What is Pentamidine for Injection (Benambax)?

Pharmacological Actions

Pentamidine isethionate can inhibit glucose metabolism and protein synthesis of Pneumocystis in in vitro experiments.

It inhibits DNA synthesis, RNA synthesis, protein synthesis, phospholipid synthesis, and nucleotide synthesis of experimental tumors, and also suppresses the activity of dihydrofolate dehydrogenase (DHFR).

Clinical Application Scope

It is mainly indicated for patients with confirmed or highly suspected Pneumocystis carinii pneumonia.

Due to the risk of severe side effects, it must be used only after a thorough assessment confirming that the therapeutic benefits outweigh the risks.

Specifications and Properties of Pentamidine for Injection (Benambax)

Active Ingredient Composition

Each vial contains 300 mg of pentamidine isethionate.

Chemical name: 4,4'-(Pentanedioxy)dibenzamidine bis(2-hydroxyethanesulfonate).

Molecular formula: C₁₉H₂₄N₄O₂・2C₂H₆O₄S.

Molecular weight: 592.68.

Physical Properties of the Preparation

Appearance: White 块状 or powdered preparation (injection).

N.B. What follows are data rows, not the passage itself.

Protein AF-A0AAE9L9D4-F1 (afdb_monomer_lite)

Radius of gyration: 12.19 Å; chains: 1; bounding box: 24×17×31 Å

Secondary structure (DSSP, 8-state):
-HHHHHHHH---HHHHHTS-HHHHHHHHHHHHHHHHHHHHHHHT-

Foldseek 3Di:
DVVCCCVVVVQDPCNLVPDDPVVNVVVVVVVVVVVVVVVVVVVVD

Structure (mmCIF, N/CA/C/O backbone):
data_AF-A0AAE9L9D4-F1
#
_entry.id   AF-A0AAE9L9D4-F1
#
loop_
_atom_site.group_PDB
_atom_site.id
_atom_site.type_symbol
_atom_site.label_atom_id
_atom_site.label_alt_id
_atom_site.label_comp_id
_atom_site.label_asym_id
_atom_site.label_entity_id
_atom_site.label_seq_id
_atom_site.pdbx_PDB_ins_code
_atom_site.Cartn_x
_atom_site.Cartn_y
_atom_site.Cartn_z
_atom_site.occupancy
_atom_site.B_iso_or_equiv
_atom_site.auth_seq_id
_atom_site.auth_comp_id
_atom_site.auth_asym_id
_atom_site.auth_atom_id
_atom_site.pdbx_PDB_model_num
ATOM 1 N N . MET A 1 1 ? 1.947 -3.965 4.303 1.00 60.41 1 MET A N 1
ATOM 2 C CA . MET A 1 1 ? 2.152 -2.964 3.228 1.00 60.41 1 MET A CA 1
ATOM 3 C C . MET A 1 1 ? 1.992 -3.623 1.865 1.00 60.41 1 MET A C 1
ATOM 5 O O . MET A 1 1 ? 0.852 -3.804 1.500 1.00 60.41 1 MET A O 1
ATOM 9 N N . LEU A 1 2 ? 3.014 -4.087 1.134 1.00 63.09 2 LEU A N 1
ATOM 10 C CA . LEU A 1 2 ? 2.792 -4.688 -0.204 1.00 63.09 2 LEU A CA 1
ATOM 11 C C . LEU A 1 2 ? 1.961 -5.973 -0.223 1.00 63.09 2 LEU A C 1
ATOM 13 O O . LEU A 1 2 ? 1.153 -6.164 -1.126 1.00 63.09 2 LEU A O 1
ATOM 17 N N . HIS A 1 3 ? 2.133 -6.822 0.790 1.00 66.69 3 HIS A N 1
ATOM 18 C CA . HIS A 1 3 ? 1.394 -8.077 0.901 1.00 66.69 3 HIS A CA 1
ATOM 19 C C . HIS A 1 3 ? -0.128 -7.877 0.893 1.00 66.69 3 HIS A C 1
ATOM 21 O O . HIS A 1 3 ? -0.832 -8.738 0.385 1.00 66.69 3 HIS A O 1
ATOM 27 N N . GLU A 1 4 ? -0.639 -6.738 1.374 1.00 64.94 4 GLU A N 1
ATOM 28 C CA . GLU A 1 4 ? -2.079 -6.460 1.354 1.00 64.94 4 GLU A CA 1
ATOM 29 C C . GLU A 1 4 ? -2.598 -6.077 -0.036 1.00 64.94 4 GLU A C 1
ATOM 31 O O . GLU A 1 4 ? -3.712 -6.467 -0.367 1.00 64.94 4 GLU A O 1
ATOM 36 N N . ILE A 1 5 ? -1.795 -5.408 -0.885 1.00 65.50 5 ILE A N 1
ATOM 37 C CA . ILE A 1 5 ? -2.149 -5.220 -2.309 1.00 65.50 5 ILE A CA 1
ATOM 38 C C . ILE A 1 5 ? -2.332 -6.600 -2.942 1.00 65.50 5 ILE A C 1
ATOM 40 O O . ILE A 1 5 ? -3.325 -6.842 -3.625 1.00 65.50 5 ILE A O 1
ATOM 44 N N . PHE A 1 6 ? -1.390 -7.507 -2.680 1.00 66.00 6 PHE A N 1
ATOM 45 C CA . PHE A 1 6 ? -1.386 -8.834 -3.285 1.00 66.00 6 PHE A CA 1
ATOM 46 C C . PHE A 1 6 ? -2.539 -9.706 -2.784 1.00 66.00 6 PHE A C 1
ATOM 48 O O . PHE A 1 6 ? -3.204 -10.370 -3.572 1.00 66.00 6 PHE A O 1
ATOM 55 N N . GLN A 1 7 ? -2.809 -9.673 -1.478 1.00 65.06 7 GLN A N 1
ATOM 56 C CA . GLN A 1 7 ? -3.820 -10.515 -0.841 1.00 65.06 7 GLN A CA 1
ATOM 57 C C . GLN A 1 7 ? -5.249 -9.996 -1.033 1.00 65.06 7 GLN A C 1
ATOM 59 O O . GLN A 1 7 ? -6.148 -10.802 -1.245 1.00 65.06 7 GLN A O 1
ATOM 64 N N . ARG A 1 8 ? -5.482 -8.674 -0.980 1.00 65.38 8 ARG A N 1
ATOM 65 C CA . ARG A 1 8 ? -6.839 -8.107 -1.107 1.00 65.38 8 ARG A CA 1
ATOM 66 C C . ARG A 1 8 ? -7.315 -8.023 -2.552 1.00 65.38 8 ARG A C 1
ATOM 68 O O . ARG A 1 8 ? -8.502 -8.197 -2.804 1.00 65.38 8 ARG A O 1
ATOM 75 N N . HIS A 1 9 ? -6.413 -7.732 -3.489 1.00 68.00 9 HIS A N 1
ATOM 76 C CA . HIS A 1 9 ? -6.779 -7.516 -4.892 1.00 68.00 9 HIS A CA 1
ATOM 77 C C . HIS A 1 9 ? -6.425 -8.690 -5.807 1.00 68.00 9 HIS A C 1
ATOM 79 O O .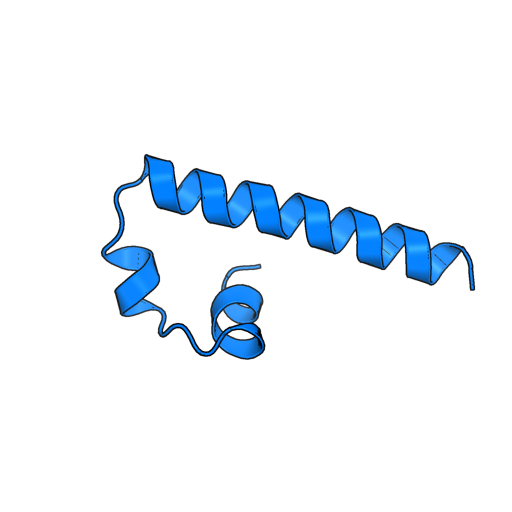 HIS A 1 9 ? -6.760 -8.645 -6.987 1.00 68.00 9 HIS A O 1
ATOM 85 N N . GLY A 1 10 ? -5.755 -9.727 -5.289 1.00 70.69 10 GLY A N 1
ATOM 86 C CA . GLY A 1 10 ? -5.328 -10.882 -6.084 1.00 70.69 10 GLY A CA 1
ATOM 87 C C . GLY A 1 10 ? -4.291 -10.535 -7.154 1.00 70.69 10 GLY A C 1
ATOM 88 O O . GLY A 1 10 ? -4.080 -11.321 -8.071 1.00 70.69 10 GLY A O 1
ATOM 89 N N . ILE A 1 11 ? -3.663 -9.359 -7.058 1.00 76.25 11 ILE A N 1
ATOM 90 C CA . ILE A 1 11 ? -2.651 -8.915 -8.015 1.00 7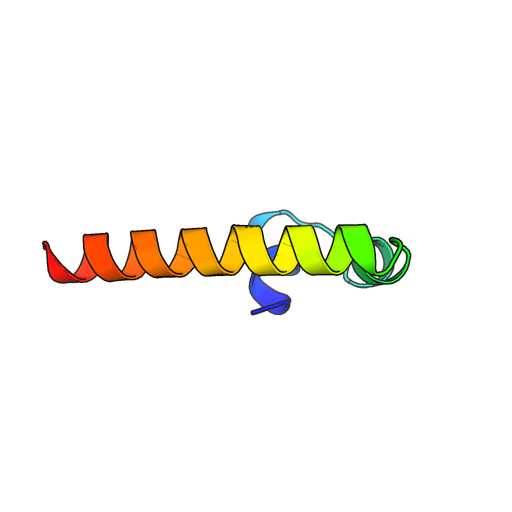6.25 11 ILE A CA 1
ATOM 91 C C . ILE A 1 11 ? -1.331 -9.566 -7.611 1.00 76.25 11 ILE A C 1
ATOM 93 O O . ILE A 1 11 ? -0.868 -9.340 -6.488 1.00 76.25 11 ILE A O 1
ATOM 97 N N . PRO A 1 12 ? -0.703 -10.361 -8.481 1.00 80.75 12 PRO A N 1
ATOM 98 C CA . PRO A 1 12 ? 0.522 -11.034 -8.116 1.00 80.75 12 PRO A CA 1
ATOM 99 C C . PRO A 1 12 ? 1.692 -10.024 -8.043 1.00 80.75 12 PRO A C 1
ATOM 101 O O . PRO A 1 12 ? 1.647 -8.940 -8.642 1.00 80.75 12 PRO A O 1
ATOM 104 N N . PRO A 1 13 ? 2.731 -10.301 -7.232 1.00 78.75 13 PRO A N 1
ATOM 105 C CA . PRO A 1 13 ? 3.792 -9.330 -6.972 1.00 78.75 13 PRO A CA 1
ATOM 106 C C . PRO A 1 13 ? 4.535 -8.846 -8.213 1.00 78.75 13 PRO A C 1
ATOM 108 O O . PRO A 1 13 ? 4.862 -7.663 -8.325 1.00 78.75 13 PRO A O 1
ATOM 111 N N . ASP A 1 14 ? 4.784 -9.751 -9.147 1.00 85.31 14 ASP A N 1
ATOM 112 C CA . ASP A 1 14 ? 5.395 -9.510 -10.449 1.00 85.31 14 ASP A CA 1
ATOM 113 C C . ASP A 1 14 ? 4.652 -8.435 -11.249 1.00 85.31 14 ASP A C 1
ATOM 115 O O . ASP A 1 14 ? 5.289 -7.500 -11.737 1.00 85.31 14 ASP A O 1
ATOM 119 N N . GLU A 1 15 ? 3.320 -8.477 -11.292 1.00 82.75 15 GLU A N 1
ATOM 120 C CA . GLU A 1 15 ? 2.512 -7.461 -11.972 1.00 82.75 15 GLU A CA 1
ATOM 121 C C . GLU A 1 15 ? 2.662 -6.069 -11.355 1.00 82.75 15 GLU A C 1
ATOM 123 O O . GLU A 1 15 ? 2.571 -5.060 -12.057 1.00 82.75 15 GLU A O 1
ATOM 128 N N . VAL A 1 16 ? 2.895 -5.979 -10.045 1.00 81.88 16 VAL A N 1
ATOM 129 C CA . VAL A 1 16 ? 3.143 -4.698 -9.371 1.00 81.88 16 VAL A CA 1
ATOM 130 C C . VAL A 1 16 ? 4.567 -4.229 -9.624 1.00 81.88 16 VAL A C 1
ATOM 132 O O . VAL A 1 16 ? 4.779 -3.049 -9.908 1.00 81.88 16 VAL A O 1
ATOM 135 N N . TYR A 1 17 ? 5.549 -5.128 -9.563 1.00 83.56 17 TYR A N 1
ATOM 136 C CA . TYR A 1 17 ? 6.950 -4.781 -9.790 1.00 83.56 17 TYR A CA 1
ATOM 137 C C . TYR A 1 17 ? 7.258 -4.431 -11.246 1.00 83.56 17 TYR A C 1
ATOM 139 O O . TYR A 1 17 ? 8.141 -3.596 -11.458 1.00 83.56 17 TYR A O 1
ATOM 147 N N . ALA A 1 18 ? 6.506 -4.979 -12.204 1.00 90.50 18 ALA A N 1
ATOM 148 C CA . ALA A 1 18 ? 6.586 -4.649 -13.624 1.00 90.50 18 ALA A CA 1
ATOM 149 C C . ALA A 1 18 ? 6.124 -3.214 -13.941 1.00 90.50 18 ALA A C 1
ATOM 151 O O . ALA A 1 18 ? 6.489 -2.660 -14.977 1.00 90.50 18 ALA A O 1
ATOM 152 N N . LYS A 1 19 ? 5.341 -2.578 -13.058 1.00 86.94 19 LYS A N 1
ATOM 153 C CA . LYS A 1 19 ? 4.871 -1.201 -13.262 1.00 86.94 19 LYS A CA 1
ATOM 154 C C . LYS A 1 19 ? 5.995 -0.193 -13.036 1.00 86.94 19 LYS A C 1
ATOM 156 O O . LYS A 1 19 ? 6.842 -0.346 -12.151 1.00 86.94 19 LYS A O 1
ATOM 161 N N . GLU A 1 20 ? 5.950 0.909 -13.786 1.00 94.12 20 GLU A N 1
ATOM 162 C CA . GLU A 1 20 ? 6.895 2.009 -13.591 1.00 94.12 20 GLU A CA 1
ATOM 163 C C . GLU A 1 20 ? 6.914 2.508 -12.141 1.00 94.12 20 GLU A C 1
ATOM 165 O O . GLU A 1 20 ? 5.915 2.477 -11.415 1.00 94.12 20 GLU A O 1
ATOM 170 N N . ARG A 1 21 ? 8.066 3.039 -11.716 1.00 89.88 21 ARG A N 1
ATOM 171 C CA . ARG A 1 21 ? 8.265 3.541 -10.349 1.00 89.88 21 ARG A CA 1
ATOM 172 C C . ARG A 1 21 ? 7.176 4.528 -9.920 1.00 89.88 21 ARG A C 1
ATOM 174 O O . ARG A 1 21 ? 6.712 4.428 -8.790 1.00 89.88 21 ARG A O 1
ATOM 181 N N . ARG A 1 22 ? 6.738 5.435 -10.802 1.00 92.19 22 ARG A N 1
ATOM 182 C CA . ARG A 1 22 ? 5.682 6.413 -10.492 1.00 92.19 22 ARG A CA 1
ATOM 183 C C . ARG A 1 22 ? 4.354 5.731 -10.143 1.00 92.19 22 ARG A C 1
ATOM 185 O O . ARG A 1 22 ? 3.739 6.087 -9.143 1.00 92.19 22 ARG A O 1
ATOM 192 N N . HIS A 1 23 ? 3.959 4.713 -10.905 1.00 90.44 23 HIS A N 1
ATOM 193 C CA . HIS A 1 23 ? 2.741 3.943 -10.647 1.00 90.44 23 HIS A CA 1
ATOM 194 C C . HIS A 1 23 ? 2.833 3.151 -9.33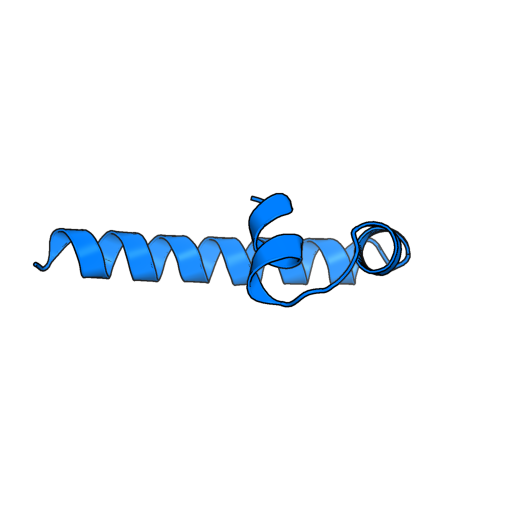9 1.00 90.44 23 HIS A C 1
ATOM 196 O O . HIS A 1 23 ? 1.894 3.168 -8.548 1.00 90.44 23 HIS A O 1
ATOM 202 N N . ARG A 1 24 ? 3.989 2.537 -9.053 1.00 87.69 24 ARG A N 1
ATOM 203 C CA . ARG A 1 24 ? 4.218 1.837 -7.777 1.00 87.69 24 ARG A CA 1
ATOM 204 C C . ARG A 1 24 ? 4.095 2.780 -6.579 1.00 87.69 24 ARG A C 1
ATOM 206 O O . ARG A 1 24 ? 3.416 2.452 -5.613 1.00 87.69 24 ARG A O 1
ATOM 213 N N . MET A 1 25 ? 4.680 3.977 -6.670 1.00 89.88 25 MET A N 1
ATOM 214 C CA . MET A 1 25 ? 4.558 5.002 -5.626 1.00 89.88 25 MET A CA 1
ATOM 215 C C . MET A 1 25 ? 3.105 5.430 -5.406 1.00 89.88 25 MET A C 1
ATOM 217 O O . MET A 1 25 ? 2.679 5.556 -4.261 1.00 89.88 25 MET A O 1
ATOM 221 N N . PHE A 1 26 ? 2.337 5.608 -6.483 1.00 90.25 26 PHE A N 1
ATOM 222 C CA . PHE A 1 26 ? 0.916 5.937 -6.389 1.00 90.25 26 PHE A CA 1
ATOM 223 C C . PHE A 1 26 ? 0.109 4.829 -5.698 1.00 90.25 26 PHE A C 1
ATOM 225 O O . PHE A 1 26 ? -0.691 5.117 -4.807 1.00 90.25 26 PHE A O 1
ATOM 232 N N . MET A 1 27 ? 0.3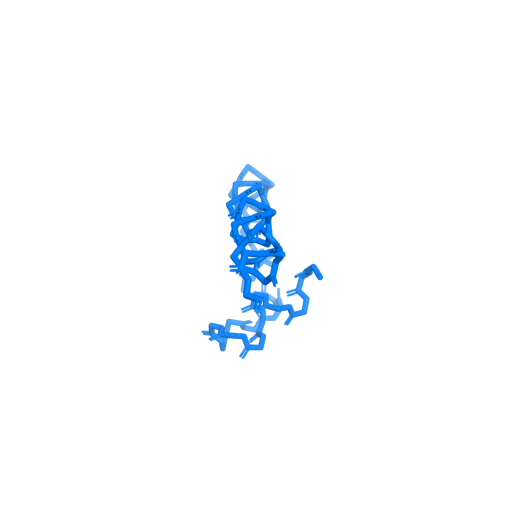49 3.563 -6.060 1.00 86.38 27 MET A N 1
ATOM 233 C CA . MET A 1 27 ? -0.301 2.413 -5.422 1.00 86.38 27 MET A CA 1
ATOM 234 C C . MET A 1 27 ? 0.009 2.353 -3.921 1.00 86.38 27 MET A C 1
ATOM 236 O O . MET A 1 27 ? -0.902 2.178 -3.114 1.00 86.38 27 MET A O 1
ATOM 240 N N . TYR A 1 28 ? 1.271 2.561 -3.529 1.00 85.94 28 TYR A N 1
ATOM 241 C CA . TYR A 1 28 ? 1.654 2.579 -2.113 1.00 85.94 28 TYR A CA 1
ATOM 242 C C . TYR A 1 28 ? 1.021 3.735 -1.346 1.00 85.94 28 TYR A C 1
ATOM 244 O O . TYR A 1 28 ? 0.479 3.511 -0.266 1.00 85.94 28 TYR A O 1
ATOM 252 N N . ALA A 1 29 ? 1.052 4.948 -1.900 1.00 89.88 29 ALA A N 1
ATOM 253 C CA . ALA A 1 29 ? 0.448 6.118 -1.268 1.00 89.88 29 ALA A CA 1
ATOM 254 C C . ALA A 1 29 ? -1.068 5.946 -1.089 1.00 89.88 29 ALA A C 1
ATOM 256 O O . ALA A 1 29 ? -1.608 6.244 -0.026 1.00 89.88 29 ALA A O 1
ATOM 257 N N . SER A 1 30 ? -1.745 5.400 -2.104 1.00 87.31 30 SER A N 1
ATOM 258 C CA . SER A 1 30 ? -3.184 5.126 -2.048 1.00 87.31 30 SER A CA 1
ATOM 259 C C . SER A 1 30 ? -3.527 4.121 -0.952 1.00 87.31 30 SER A C 1
ATOM 261 O O . SER A 1 30 ? -4.502 4.310 -0.225 1.00 87.31 30 SER A O 1
ATOM 263 N N . MET A 1 31 ? -2.715 3.075 -0.786 1.00 84.94 31 MET A N 1
ATOM 264 C CA . MET A 1 31 ? -2.990 2.076 0.240 1.00 84.94 31 MET A CA 1
ATOM 265 C C . MET A 1 31 ? -2.638 2.543 1.656 1.00 84.94 31 MET A C 1
ATOM 267 O O . MET A 1 31 ? -3.362 2.223 2.593 1.00 84.94 31 MET A O 1
ATOM 271 N N . LEU A 1 32 ? -1.590 3.355 1.817 1.00 87.62 32 LEU A N 1
ATOM 272 C CA . LEU A 1 32 ? -1.303 4.046 3.079 1.00 87.62 32 LEU A CA 1
ATOM 273 C C . LEU A 1 32 ? -2.521 4.845 3.569 1.00 87.62 32 LEU A C 1
ATOM 275 O O . LEU A 1 32 ? -2.955 4.679 4.706 1.00 87.62 32 LEU A O 1
ATOM 279 N N . LEU A 1 33 ? -3.130 5.626 2.675 1.00 90.00 33 LE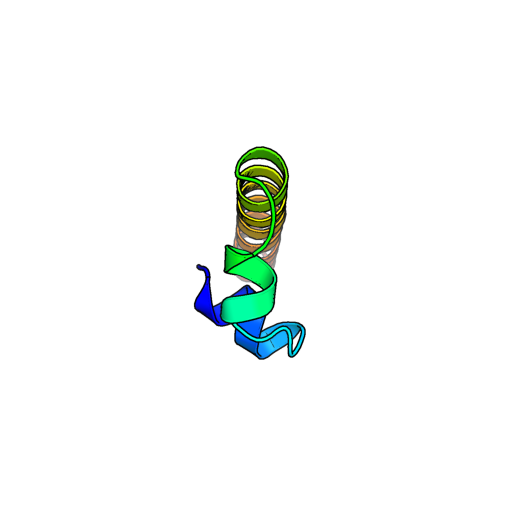U A N 1
ATOM 280 C CA . LEU A 1 33 ? -4.361 6.378 2.940 1.00 90.00 33 LEU A CA 1
ATOM 281 C C . LEU A 1 33 ? -5.527 5.482 3.376 1.00 90.00 33 LEU A C 1
ATOM 283 O O . LEU A 1 33 ? -6.306 5.853 4.254 1.00 90.00 33 LEU A O 1
ATOM 287 N N . GLN A 1 34 ? -5.661 4.305 2.766 1.00 86.50 34 GLN A N 1
ATOM 288 C CA . GLN A 1 34 ? -6.699 3.346 3.129 1.00 86.50 34 GLN A CA 1
ATOM 289 C C . GLN A 1 34 ? -6.482 2.787 4.542 1.00 86.50 34 GLN A C 1
ATOM 291 O O . GLN A 1 34 ? -7.430 2.739 5.324 1.00 86.50 34 GLN A O 1
ATOM 296 N N . PHE A 1 35 ? -5.244 2.447 4.911 1.00 86.19 35 PHE A N 1
ATOM 297 C CA . PHE A 1 35 ? -4.927 1.981 6.264 1.00 86.19 35 PHE A CA 1
ATOM 298 C C . PHE A 1 35 ? -5.179 3.040 7.326 1.00 86.19 35 PHE A C 1
ATOM 300 O O . PHE A 1 35 ? -5.731 2.731 8.378 1.00 86.19 35 PHE A O 1
ATOM 307 N N . GLU A 1 36 ? -4.842 4.298 7.050 1.00 89.50 36 GLU A N 1
ATOM 308 C CA . GLU A 1 36 ? -5.151 5.396 7.966 1.00 89.50 36 GLU A CA 1
ATOM 309 C C . GLU A 1 36 ? -6.660 5.539 8.199 1.00 89.50 36 GLU A C 1
ATOM 311 O O . GLU A 1 36 ? -7.095 5.793 9.324 1.00 89.50 36 GLU A O 1
ATOM 316 N N . ARG A 1 37 ? -7.476 5.359 7.154 1.00 90.06 37 ARG A N 1
ATOM 317 C CA . ARG A 1 37 ? -8.942 5.381 7.267 1.00 90.06 37 ARG A CA 1
ATOM 318 C C . ARG A 1 37 ? -9.465 4.207 8.088 1.00 90.06 37 ARG A C 1
ATOM 320 O O . ARG A 1 37 ? -10.304 4.417 8.959 1.00 90.06 37 ARG A O 1
ATOM 327 N N . GLU A 1 38 ? -8.959 3.001 7.842 1.00 89.00 38 GLU A N 1
ATOM 328 C CA . GLU A 1 38 ? -9.334 1.792 8.586 1.00 89.00 38 GLU A CA 1
ATOM 329 C C . GLU A 1 38 ? -8.944 1.896 10.067 1.00 89.00 38 GLU A C 1
ATOM 331 O O . GLU A 1 38 ? -9.762 1.599 10.935 1.00 89.00 38 GLU A O 1
ATOM 336 N N . ALA A 1 39 ? -7.748 2.408 10.369 1.00 89.06 39 ALA A N 1
ATOM 337 C CA . ALA A 1 39 ? -7.288 2.637 11.737 1.00 89.06 39 ALA A CA 1
ATOM 338 C C . ALA A 1 39 ? -8.161 3.663 12.477 1.00 89.06 39 ALA A C 1
ATOM 340 O O . ALA A 1 39 ? -8.553 3.431 13.621 1.00 89.06 39 ALA A O 1
ATOM 341 N N . LYS A 1 40 ? -8.527 4.770 11.814 1.00 92.38 40 LYS A N 1
ATOM 342 C CA . LYS A 1 40 ? -9.462 5.760 12.375 1.00 92.38 40 LYS A CA 1
ATOM 343 C C . LYS A 1 40 ? -10.847 5.164 12.617 1.00 92.38 40 LYS A C 1
ATOM 345 O O . LYS A 1 40 ? -11.441 5.434 13.653 1.00 92.38 40 LYS A O 1
ATOM 350 N N . ALA A 1 41 ? -11.351 4.343 11.696 1.00 90.94 41 ALA A N 1
ATOM 351 C CA . ALA A 1 41 ? -12.637 3.671 11.857 1.00 90.94 41 ALA A CA 1
ATOM 352 C C . ALA A 1 41 ? -12.622 2.642 13.001 1.00 90.94 41 ALA A C 1
ATOM 354 O O . ALA A 1 41 ? -13.615 2.508 13.709 1.00 90.94 41 ALA A O 1
ATOM 355 N N . ALA A 1 42 ? -11.503 1.940 13.208 1.00 88.94 42 ALA A N 1
ATOM 356 C CA . ALA A 1 42 ? -11.331 1.007 14.320 1.00 88.94 42 ALA A CA 1
ATOM 357 C C . ALA A 1 42 ? -11.263 1.717 15.682 1.00 88.94 42 ALA A C 1
ATOM 359 O O . ALA A 1 42 ? -11.800 1.199 16.649 1.00 88.94 42 ALA A O 1
ATOM 360 N N . GLN A 1 43 ? -10.657 2.908 15.756 1.00 83.12 43 GLN A N 1
ATOM 361 C CA . GLN A 1 43 ? -10.636 3.729 16.978 1.00 83.12 43 GLN A CA 1
ATOM 362 C C . GLN A 1 43 ? -11.995 4.342 17.347 1.00 83.12 43 GLN A C 1
ATOM 364 O O . GLN A 1 43 ? -12.176 4.765 18.484 1.00 83.12 43 GLN A O 1
ATOM 369 N N . GLN A 1 44 ? -12.924 4.443 16.395 1.00 77.69 44 GLN A N 1
ATOM 370 C CA . GLN A 1 44 ? -14.263 5.005 16.612 1.00 77.69 44 GLN A CA 1
ATOM 371 C C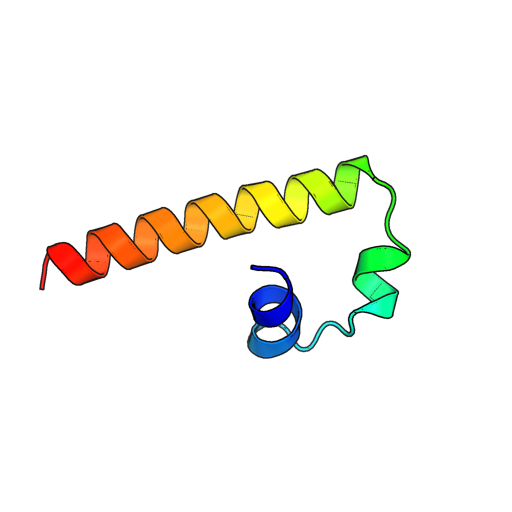 . GLN A 1 44 ? -15.308 3.951 17.019 1.00 77.69 44 GLN A C 1
ATOM 373 O O . GLN A 1 44 ? -16.476 4.301 17.187 1.00 77.69 44 GLN A O 1
ATOM 378 N N . ARG A 1 45 ? -14.911 2.680 17.143 1.00 63.53 45 ARG A N 1
ATOM 379 C CA . ARG A 1 45 ? -15.743 1.563 17.610 1.00 63.53 45 ARG A CA 1
ATOM 380 C C . ARG A 1 45 ? -15.380 1.192 19.038 1.00 63.53 45 ARG A C 1
ATOM 382 O O . ARG A 1 45 ? -16.317 0.801 19.763 1.00 63.53 45 ARG A O 1
#

Sequence (45 aa):
MLHEIFQRHGIPPDEVYAKERRHRMFMYASMLLQFEREAKAAQQR

Organism: Paenibacillus polymyxa (NCBI:txid1406)

pLDDT: mean 81.69, std 10.05, range [60.41, 94.12]

Solubility: Freely soluble in water, moderately soluble in methanol, slightly soluble in ethanol (95%), and almost insoluble in acetone or ether.

pH range: 4.5-6.5 after dissolution in 6 mL of water for injection.

Osmotic pressure ratio: 0.5-0.7 times that of normal saline after dissolution in 6 mL of water for injection.

Melting point: 188-192℃.

Other properties: Odorless and hygroscopic.

Storage Conditions of Pentamidine for Injection (Benambax)

Routine Storage Requirements

Storage condition: Room temperature.

Shelf life: 5 years.

Packaging specification: 5 vials per pack.

Preparation Precautions

For dissolution, only Japanese Pharmacopoeia water for injection must be used; normal saline or glucose solution shall not be used directly for dissolution.

Any unused residual portion after dissolution shall be discarded immediately.

The solution for intravenous or intramuscular injection can be further diluted with normal saline or glucose injection, but shall not be mixed with other injections.

Special Operation Specifications

When administering by inhalation, the operation must be conducted in a well-ventilated area, and operators shall wear protective equipment such as gloves and masks.

All preparations shall be protected from light and moisture.